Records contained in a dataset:
Start of Block
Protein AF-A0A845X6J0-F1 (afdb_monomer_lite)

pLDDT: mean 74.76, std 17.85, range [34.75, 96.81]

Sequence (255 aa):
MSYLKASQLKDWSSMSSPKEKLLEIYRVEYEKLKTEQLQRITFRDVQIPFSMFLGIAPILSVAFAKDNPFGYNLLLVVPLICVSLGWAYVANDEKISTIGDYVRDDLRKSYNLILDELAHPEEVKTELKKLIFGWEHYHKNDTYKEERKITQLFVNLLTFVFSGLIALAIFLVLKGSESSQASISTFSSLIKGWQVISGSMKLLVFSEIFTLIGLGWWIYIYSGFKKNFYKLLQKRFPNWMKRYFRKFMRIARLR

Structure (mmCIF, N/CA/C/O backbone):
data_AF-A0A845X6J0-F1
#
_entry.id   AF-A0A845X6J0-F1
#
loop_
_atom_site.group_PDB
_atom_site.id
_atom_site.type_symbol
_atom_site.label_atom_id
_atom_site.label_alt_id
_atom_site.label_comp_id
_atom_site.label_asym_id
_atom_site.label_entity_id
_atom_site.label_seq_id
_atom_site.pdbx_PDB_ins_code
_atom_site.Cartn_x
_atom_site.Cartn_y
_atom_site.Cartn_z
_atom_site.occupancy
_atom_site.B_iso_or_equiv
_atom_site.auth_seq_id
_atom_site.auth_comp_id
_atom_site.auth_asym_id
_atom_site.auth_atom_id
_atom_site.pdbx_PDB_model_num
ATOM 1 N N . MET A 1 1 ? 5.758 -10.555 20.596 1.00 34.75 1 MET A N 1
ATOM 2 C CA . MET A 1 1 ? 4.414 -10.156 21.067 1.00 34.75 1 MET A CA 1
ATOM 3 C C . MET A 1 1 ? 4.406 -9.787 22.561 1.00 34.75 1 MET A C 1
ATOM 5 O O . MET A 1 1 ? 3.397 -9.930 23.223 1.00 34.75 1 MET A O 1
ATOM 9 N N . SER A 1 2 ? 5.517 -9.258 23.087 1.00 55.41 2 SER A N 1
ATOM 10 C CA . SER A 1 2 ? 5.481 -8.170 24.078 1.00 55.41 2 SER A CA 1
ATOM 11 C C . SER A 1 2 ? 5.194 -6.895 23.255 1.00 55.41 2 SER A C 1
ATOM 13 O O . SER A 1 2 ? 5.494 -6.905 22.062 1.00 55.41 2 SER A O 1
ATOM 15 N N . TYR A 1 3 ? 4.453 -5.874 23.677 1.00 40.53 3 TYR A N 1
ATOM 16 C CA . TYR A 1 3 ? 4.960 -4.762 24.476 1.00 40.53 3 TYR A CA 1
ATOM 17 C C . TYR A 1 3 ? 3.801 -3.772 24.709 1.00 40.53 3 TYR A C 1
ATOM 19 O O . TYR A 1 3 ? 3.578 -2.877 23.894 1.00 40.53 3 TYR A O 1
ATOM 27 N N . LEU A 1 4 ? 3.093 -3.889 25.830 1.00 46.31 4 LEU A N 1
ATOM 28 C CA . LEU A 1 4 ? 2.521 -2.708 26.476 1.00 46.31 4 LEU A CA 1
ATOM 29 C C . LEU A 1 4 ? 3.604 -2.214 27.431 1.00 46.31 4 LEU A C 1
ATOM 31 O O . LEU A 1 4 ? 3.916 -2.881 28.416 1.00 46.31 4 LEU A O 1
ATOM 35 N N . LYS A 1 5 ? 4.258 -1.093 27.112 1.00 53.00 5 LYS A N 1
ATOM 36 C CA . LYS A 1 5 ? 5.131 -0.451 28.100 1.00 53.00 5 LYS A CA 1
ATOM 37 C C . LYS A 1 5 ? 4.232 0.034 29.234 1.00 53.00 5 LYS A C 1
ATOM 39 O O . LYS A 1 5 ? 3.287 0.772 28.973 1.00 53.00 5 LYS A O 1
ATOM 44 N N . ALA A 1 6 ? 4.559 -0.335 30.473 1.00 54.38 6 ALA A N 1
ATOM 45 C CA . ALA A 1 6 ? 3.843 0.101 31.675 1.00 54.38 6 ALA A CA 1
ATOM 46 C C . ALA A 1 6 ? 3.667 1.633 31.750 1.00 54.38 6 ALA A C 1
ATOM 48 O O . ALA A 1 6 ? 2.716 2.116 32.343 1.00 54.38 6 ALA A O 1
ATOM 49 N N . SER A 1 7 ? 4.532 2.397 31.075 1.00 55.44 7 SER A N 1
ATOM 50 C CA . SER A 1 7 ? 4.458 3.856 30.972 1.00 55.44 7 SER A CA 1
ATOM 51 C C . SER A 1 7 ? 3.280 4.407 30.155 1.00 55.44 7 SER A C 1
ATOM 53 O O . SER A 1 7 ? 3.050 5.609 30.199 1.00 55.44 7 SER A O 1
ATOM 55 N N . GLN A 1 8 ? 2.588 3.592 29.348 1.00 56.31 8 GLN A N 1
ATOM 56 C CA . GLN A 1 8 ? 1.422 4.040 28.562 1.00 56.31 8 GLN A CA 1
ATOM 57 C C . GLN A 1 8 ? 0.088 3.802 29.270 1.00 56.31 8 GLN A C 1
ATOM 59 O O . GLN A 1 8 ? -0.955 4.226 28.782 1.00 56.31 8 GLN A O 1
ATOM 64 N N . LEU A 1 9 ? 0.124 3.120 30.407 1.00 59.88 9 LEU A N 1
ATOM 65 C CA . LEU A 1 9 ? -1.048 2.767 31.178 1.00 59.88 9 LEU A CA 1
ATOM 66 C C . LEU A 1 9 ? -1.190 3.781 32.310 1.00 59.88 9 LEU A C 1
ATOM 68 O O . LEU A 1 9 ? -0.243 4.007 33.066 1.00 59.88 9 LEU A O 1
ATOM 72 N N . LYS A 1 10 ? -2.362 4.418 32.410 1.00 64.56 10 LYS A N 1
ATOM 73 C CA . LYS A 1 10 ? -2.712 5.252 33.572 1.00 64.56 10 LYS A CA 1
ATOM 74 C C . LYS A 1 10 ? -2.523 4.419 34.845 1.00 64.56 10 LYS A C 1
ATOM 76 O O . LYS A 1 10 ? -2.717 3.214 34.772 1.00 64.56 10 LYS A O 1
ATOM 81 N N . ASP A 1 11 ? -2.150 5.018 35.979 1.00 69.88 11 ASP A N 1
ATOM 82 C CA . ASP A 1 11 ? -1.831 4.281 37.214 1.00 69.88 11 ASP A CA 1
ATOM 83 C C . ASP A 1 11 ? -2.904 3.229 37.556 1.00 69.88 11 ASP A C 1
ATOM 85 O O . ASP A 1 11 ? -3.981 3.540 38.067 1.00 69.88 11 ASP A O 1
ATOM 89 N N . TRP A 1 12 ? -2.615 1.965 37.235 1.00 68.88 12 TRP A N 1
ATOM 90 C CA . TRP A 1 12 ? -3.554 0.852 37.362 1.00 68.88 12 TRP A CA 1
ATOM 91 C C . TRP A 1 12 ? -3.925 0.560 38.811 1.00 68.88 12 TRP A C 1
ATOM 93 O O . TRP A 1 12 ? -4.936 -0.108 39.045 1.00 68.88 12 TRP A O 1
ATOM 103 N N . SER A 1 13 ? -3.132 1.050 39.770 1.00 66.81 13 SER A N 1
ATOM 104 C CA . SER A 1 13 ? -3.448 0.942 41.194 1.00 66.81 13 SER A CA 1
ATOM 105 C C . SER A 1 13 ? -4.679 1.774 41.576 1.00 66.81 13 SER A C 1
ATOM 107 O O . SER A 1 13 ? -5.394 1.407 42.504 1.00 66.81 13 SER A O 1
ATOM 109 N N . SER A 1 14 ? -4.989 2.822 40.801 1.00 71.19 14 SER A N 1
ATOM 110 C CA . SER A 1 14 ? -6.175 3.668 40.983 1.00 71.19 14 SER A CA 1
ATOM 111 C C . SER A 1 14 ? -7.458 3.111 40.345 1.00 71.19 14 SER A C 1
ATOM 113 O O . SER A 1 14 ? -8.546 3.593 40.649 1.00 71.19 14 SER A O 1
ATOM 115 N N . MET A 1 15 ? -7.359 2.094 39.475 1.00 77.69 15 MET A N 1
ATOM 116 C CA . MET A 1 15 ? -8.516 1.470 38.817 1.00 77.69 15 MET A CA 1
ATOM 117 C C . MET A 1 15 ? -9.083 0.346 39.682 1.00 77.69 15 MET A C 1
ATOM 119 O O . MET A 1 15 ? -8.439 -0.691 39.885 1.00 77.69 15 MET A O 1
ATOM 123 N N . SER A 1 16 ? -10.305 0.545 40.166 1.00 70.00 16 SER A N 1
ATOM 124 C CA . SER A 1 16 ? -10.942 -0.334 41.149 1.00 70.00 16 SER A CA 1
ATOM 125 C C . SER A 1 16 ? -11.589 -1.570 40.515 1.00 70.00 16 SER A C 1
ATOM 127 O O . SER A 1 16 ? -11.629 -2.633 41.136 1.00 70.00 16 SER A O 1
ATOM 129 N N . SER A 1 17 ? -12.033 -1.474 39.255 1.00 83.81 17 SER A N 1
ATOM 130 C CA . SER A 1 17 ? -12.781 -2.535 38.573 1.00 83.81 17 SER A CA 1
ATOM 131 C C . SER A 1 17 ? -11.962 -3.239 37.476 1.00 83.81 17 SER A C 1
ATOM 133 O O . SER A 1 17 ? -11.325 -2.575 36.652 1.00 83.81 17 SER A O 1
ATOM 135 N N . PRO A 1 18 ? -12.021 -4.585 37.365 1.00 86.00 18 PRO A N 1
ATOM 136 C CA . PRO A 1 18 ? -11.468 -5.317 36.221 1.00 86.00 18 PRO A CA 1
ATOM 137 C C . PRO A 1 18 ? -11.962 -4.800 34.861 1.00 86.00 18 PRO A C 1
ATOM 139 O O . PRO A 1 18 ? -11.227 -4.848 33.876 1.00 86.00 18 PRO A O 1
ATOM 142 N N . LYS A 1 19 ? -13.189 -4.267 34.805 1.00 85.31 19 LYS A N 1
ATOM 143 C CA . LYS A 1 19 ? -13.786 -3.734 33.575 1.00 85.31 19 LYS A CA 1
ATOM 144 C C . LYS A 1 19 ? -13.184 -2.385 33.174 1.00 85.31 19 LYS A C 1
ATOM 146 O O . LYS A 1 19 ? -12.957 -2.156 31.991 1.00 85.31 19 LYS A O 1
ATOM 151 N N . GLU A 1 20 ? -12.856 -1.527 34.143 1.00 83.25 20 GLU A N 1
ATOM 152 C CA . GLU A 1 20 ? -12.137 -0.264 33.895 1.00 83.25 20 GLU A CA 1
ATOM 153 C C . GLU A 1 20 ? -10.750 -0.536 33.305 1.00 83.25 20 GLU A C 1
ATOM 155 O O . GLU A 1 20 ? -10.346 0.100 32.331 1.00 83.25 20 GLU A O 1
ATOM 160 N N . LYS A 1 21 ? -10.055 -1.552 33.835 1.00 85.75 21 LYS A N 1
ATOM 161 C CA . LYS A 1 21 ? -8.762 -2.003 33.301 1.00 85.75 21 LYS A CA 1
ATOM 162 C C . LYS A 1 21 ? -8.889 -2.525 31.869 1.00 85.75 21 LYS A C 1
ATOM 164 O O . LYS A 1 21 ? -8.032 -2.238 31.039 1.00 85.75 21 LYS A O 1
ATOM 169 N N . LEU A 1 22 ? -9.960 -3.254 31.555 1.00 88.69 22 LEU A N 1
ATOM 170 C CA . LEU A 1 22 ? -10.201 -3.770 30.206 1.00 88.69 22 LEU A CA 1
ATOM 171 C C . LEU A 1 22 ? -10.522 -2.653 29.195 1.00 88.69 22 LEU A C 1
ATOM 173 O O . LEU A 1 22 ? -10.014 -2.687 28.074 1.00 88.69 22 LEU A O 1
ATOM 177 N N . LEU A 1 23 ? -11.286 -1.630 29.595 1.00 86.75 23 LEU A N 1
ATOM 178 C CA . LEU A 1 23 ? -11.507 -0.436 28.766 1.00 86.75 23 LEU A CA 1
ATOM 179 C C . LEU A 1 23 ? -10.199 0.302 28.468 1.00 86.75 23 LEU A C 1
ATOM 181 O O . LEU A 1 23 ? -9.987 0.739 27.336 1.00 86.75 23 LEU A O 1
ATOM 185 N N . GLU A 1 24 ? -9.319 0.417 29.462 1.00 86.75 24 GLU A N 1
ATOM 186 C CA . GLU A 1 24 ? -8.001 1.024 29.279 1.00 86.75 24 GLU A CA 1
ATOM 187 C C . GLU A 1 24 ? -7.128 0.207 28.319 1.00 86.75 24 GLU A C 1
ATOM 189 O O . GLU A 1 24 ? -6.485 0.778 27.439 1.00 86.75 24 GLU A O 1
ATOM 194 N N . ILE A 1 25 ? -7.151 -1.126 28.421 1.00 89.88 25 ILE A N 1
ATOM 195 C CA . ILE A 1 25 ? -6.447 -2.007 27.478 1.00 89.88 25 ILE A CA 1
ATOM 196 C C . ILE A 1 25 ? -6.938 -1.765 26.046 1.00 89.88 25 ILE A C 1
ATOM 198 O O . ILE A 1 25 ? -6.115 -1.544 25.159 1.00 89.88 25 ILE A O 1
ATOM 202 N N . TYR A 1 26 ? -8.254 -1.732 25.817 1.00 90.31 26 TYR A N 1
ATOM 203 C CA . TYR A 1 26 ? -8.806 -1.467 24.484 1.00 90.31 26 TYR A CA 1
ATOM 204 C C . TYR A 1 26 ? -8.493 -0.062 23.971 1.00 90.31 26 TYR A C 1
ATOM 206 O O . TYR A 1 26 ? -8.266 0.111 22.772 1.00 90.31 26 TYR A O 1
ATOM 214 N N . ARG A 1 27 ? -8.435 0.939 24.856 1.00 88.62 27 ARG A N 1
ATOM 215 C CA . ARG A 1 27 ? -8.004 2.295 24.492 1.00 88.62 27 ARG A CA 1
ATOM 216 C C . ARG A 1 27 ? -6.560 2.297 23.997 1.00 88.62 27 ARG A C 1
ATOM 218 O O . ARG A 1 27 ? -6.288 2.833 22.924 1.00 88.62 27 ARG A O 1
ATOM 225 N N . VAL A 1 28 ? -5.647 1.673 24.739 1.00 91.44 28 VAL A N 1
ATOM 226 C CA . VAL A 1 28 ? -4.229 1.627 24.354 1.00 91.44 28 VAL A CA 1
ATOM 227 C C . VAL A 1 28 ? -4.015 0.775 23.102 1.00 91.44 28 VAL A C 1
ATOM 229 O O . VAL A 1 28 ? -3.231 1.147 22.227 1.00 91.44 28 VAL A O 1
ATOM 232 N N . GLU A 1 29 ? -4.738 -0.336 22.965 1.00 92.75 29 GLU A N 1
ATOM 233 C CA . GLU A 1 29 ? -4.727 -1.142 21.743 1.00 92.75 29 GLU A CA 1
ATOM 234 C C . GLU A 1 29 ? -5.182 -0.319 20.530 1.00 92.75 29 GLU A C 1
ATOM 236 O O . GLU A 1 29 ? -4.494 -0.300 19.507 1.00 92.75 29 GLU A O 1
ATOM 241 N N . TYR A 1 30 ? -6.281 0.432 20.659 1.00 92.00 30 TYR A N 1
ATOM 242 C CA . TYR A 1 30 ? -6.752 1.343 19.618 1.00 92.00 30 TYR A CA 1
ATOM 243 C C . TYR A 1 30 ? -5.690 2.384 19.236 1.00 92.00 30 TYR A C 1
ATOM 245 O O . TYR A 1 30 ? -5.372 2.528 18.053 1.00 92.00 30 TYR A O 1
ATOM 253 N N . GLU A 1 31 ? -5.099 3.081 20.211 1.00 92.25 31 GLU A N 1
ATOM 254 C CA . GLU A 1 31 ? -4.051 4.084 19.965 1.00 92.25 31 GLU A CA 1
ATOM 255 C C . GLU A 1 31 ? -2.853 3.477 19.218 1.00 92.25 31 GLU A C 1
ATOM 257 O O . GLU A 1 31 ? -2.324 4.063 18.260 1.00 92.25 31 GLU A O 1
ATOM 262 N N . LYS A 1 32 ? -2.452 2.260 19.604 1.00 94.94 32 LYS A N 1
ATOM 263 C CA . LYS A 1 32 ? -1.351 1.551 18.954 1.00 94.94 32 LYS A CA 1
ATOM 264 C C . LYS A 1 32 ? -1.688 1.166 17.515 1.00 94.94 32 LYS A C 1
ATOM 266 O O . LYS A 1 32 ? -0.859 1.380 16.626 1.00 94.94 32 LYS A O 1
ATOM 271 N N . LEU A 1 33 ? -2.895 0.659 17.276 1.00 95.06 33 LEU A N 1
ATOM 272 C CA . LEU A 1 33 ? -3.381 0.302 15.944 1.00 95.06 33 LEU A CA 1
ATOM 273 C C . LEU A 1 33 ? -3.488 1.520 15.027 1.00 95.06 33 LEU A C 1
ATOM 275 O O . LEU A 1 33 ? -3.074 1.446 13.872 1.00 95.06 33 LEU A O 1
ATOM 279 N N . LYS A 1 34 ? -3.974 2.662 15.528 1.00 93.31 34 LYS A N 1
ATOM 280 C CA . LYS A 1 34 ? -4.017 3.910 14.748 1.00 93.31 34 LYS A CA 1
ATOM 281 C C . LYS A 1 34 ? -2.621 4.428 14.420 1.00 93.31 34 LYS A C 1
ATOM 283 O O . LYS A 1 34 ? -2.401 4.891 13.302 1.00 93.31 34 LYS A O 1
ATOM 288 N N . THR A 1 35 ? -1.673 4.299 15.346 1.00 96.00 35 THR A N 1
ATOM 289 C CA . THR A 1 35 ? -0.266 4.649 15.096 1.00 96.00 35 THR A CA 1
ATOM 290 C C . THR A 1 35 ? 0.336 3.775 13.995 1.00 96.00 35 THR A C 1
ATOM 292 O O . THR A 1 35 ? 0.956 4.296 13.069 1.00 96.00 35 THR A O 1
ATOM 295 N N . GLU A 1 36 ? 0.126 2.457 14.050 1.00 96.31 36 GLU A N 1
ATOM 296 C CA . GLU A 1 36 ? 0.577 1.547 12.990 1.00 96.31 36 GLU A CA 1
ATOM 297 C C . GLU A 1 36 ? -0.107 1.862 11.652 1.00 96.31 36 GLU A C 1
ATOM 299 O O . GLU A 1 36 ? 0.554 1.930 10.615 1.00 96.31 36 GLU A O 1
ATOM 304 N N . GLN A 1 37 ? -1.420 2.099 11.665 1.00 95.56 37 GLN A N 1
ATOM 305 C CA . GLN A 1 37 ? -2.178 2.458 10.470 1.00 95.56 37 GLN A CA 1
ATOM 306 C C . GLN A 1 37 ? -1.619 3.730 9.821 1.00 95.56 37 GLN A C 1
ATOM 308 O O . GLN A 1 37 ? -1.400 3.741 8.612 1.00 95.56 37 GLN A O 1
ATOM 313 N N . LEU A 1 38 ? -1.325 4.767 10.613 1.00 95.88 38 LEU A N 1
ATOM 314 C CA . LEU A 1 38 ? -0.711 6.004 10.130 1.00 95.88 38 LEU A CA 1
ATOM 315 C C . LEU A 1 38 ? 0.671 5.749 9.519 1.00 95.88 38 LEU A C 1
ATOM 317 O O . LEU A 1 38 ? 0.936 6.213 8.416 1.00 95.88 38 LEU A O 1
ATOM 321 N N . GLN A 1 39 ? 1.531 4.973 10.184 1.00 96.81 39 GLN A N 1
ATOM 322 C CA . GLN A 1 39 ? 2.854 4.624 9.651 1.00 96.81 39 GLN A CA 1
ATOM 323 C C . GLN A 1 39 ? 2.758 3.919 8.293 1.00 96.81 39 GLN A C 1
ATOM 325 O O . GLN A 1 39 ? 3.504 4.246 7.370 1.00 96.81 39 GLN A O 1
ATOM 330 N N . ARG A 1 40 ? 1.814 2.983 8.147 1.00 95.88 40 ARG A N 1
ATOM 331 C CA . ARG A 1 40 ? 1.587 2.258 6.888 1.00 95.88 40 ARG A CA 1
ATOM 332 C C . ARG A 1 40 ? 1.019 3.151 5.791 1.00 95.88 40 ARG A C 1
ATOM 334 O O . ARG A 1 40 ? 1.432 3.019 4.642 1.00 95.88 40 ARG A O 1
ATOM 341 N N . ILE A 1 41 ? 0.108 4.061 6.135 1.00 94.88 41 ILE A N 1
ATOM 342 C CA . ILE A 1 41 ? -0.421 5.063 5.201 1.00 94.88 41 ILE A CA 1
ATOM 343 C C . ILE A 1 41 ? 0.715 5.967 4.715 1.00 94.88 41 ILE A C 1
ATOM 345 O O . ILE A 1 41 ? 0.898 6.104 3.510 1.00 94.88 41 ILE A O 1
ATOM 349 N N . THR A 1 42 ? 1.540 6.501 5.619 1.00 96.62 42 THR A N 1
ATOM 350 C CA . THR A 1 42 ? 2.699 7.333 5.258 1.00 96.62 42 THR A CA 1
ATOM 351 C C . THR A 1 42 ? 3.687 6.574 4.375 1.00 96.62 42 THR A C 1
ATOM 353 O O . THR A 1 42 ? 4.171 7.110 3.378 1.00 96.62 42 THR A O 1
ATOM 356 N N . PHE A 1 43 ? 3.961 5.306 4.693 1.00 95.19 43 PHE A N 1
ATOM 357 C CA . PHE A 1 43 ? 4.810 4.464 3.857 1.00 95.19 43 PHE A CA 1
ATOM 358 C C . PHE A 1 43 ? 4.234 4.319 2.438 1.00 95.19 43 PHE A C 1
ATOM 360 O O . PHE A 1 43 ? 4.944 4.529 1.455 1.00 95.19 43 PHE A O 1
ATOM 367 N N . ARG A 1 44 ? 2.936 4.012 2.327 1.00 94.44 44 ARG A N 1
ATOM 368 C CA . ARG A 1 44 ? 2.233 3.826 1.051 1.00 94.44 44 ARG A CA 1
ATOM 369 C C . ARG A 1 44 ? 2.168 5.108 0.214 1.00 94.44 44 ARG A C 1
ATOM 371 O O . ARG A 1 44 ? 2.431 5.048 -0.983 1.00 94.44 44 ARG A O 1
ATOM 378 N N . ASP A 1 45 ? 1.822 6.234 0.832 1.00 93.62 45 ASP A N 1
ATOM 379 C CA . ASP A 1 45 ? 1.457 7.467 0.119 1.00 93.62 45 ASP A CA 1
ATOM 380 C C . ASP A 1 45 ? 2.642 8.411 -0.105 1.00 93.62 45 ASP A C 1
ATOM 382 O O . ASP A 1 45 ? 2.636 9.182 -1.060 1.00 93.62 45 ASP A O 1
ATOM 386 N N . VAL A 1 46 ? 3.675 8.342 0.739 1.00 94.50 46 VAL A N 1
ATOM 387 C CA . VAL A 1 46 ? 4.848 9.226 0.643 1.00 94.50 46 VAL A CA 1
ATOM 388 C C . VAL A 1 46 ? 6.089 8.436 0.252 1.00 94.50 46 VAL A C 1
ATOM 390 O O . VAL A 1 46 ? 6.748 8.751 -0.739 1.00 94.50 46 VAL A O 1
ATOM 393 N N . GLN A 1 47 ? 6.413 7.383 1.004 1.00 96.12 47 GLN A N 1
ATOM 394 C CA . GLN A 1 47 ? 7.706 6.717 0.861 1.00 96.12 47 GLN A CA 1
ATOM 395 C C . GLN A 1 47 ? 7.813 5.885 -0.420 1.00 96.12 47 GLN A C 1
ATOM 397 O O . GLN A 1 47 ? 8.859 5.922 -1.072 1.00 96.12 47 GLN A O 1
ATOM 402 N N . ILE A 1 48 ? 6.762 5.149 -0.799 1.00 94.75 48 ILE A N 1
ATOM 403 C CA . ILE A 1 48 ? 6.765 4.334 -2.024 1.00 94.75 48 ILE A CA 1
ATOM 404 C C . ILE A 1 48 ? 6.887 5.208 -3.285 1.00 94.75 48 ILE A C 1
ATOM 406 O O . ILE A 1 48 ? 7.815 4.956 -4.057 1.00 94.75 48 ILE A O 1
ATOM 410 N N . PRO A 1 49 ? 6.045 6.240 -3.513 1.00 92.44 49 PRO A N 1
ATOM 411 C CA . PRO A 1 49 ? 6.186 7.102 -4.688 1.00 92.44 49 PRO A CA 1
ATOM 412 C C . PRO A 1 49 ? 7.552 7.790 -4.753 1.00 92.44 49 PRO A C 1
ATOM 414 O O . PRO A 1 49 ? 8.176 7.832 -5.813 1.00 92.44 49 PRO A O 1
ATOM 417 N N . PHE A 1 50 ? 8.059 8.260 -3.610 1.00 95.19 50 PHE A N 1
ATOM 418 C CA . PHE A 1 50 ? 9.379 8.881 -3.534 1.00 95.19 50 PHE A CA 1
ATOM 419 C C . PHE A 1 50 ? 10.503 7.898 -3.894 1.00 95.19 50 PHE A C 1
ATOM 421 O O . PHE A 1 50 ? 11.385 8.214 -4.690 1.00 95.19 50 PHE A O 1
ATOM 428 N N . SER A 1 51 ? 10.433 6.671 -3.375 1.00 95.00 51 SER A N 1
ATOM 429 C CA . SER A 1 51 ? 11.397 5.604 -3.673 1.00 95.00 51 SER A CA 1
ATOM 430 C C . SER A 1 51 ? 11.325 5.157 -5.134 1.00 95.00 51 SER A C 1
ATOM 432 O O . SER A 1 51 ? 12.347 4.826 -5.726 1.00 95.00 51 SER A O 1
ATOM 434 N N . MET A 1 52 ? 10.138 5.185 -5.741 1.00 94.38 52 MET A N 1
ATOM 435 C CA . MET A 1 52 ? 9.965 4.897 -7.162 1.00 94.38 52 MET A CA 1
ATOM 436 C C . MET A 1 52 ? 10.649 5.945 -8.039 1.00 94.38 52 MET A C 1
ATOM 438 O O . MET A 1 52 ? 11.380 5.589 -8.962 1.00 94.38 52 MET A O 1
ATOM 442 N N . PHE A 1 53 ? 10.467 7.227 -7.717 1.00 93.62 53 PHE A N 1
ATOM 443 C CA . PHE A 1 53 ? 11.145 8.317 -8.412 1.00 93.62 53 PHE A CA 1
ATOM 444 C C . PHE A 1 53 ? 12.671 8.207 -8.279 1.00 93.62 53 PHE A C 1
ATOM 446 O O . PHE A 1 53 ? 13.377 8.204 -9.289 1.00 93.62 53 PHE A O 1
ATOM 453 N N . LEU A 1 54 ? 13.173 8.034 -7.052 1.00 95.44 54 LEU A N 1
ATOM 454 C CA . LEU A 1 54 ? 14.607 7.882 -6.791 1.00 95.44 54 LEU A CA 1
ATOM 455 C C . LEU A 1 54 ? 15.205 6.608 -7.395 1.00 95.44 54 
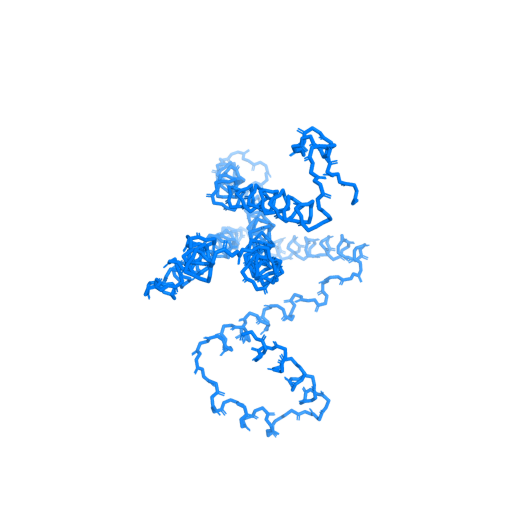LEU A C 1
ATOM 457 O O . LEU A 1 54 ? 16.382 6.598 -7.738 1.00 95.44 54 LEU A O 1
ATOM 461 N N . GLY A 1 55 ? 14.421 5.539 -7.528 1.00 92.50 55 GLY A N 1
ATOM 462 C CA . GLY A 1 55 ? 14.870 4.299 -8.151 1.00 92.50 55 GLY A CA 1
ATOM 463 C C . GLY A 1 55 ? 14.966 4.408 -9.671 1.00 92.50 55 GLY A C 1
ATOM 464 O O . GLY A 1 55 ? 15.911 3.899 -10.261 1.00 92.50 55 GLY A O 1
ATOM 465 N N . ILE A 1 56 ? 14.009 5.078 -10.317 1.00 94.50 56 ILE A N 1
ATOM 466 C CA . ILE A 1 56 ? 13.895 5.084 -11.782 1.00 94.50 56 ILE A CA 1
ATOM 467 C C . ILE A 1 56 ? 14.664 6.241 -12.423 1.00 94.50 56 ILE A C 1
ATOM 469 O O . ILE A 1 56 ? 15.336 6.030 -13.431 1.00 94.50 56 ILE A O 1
End of Block
### [About this task]
Copy the entries above exactly, but only from the line holding "ATOM 11 C C" through the line holding "ATOM 46 C C", both included.

### [Response area]
ATOM 11 C C . SER A 1 2 ? 5.194 -6.895 23.255 1.00 55.41 2 SER A C 1
ATOM 13 O O . SER A 1 2 ? 5.494 -6.905 22.062 1.00 55.41 2 SER A O 1
ATOM 15 N N . TYR A 1 3 ? 4.453 -5.874 23.677 1.00 40.53 3 TYR A N 1
ATOM 16 C CA . TYR A 1 3 ? 4.960 -4.762 24.476 1.00 40.53 3 TYR A CA 1
ATOM 17 C C . TYR A 1 3 ? 3.801 -3.772 24.709 1.00 40.53 3 TYR A C 1
ATOM 19 O O . TYR A 1 3 ? 3.578 -2.877 23.894 1.00 40.53 3 TYR A O 1
ATOM 27 N N . LEU A 1 4 ? 3.093 -3.889 25.830 1.00 46.31 4 LEU A N 1
ATOM 28 C CA . LEU A 1 4 ? 2.521 -2.708 26.476 1.00 46.31 4 LEU A CA 1
ATOM 29 C C . LEU A 1 4 ? 3.604 -2.214 27.431 1.00 46.31 4 LEU A C 1
ATOM 31 O O . LEU A 1 4 ? 3.916 -2.881 28.416 1.00 46.31 4 LEU A O 1
ATOM 35 N N . LYS A 1 5 ? 4.258 -1.093 27.112 1.00 53.00 5 LYS A N 1
ATOM 36 C CA . LYS A 1 5 ? 5.131 -0.451 28.100 1.00 53.00 5 LYS A CA 1
ATOM 37 C C . LYS A 1 5 ? 4.232 0.034 29.234 1.00 53.00 5 LYS A C 1
ATOM 39 O O . LYS A 1 5 ? 3.287 0.772 28.973 1.00 53.00 5 LYS A O 1
ATOM 44 N N . ALA A 1 6 ? 4.559 -0.335 30.473 1.00 54.38 6 ALA A N 1
ATOM 45 C CA . ALA A 1 6 ? 3.843 0.101 31.675 1.00 54.38 6 ALA A CA 1
ATOM 46 C C . ALA A 1 6 ? 3.667 1.633 31.750 1.00 54.38 6 ALA A C 1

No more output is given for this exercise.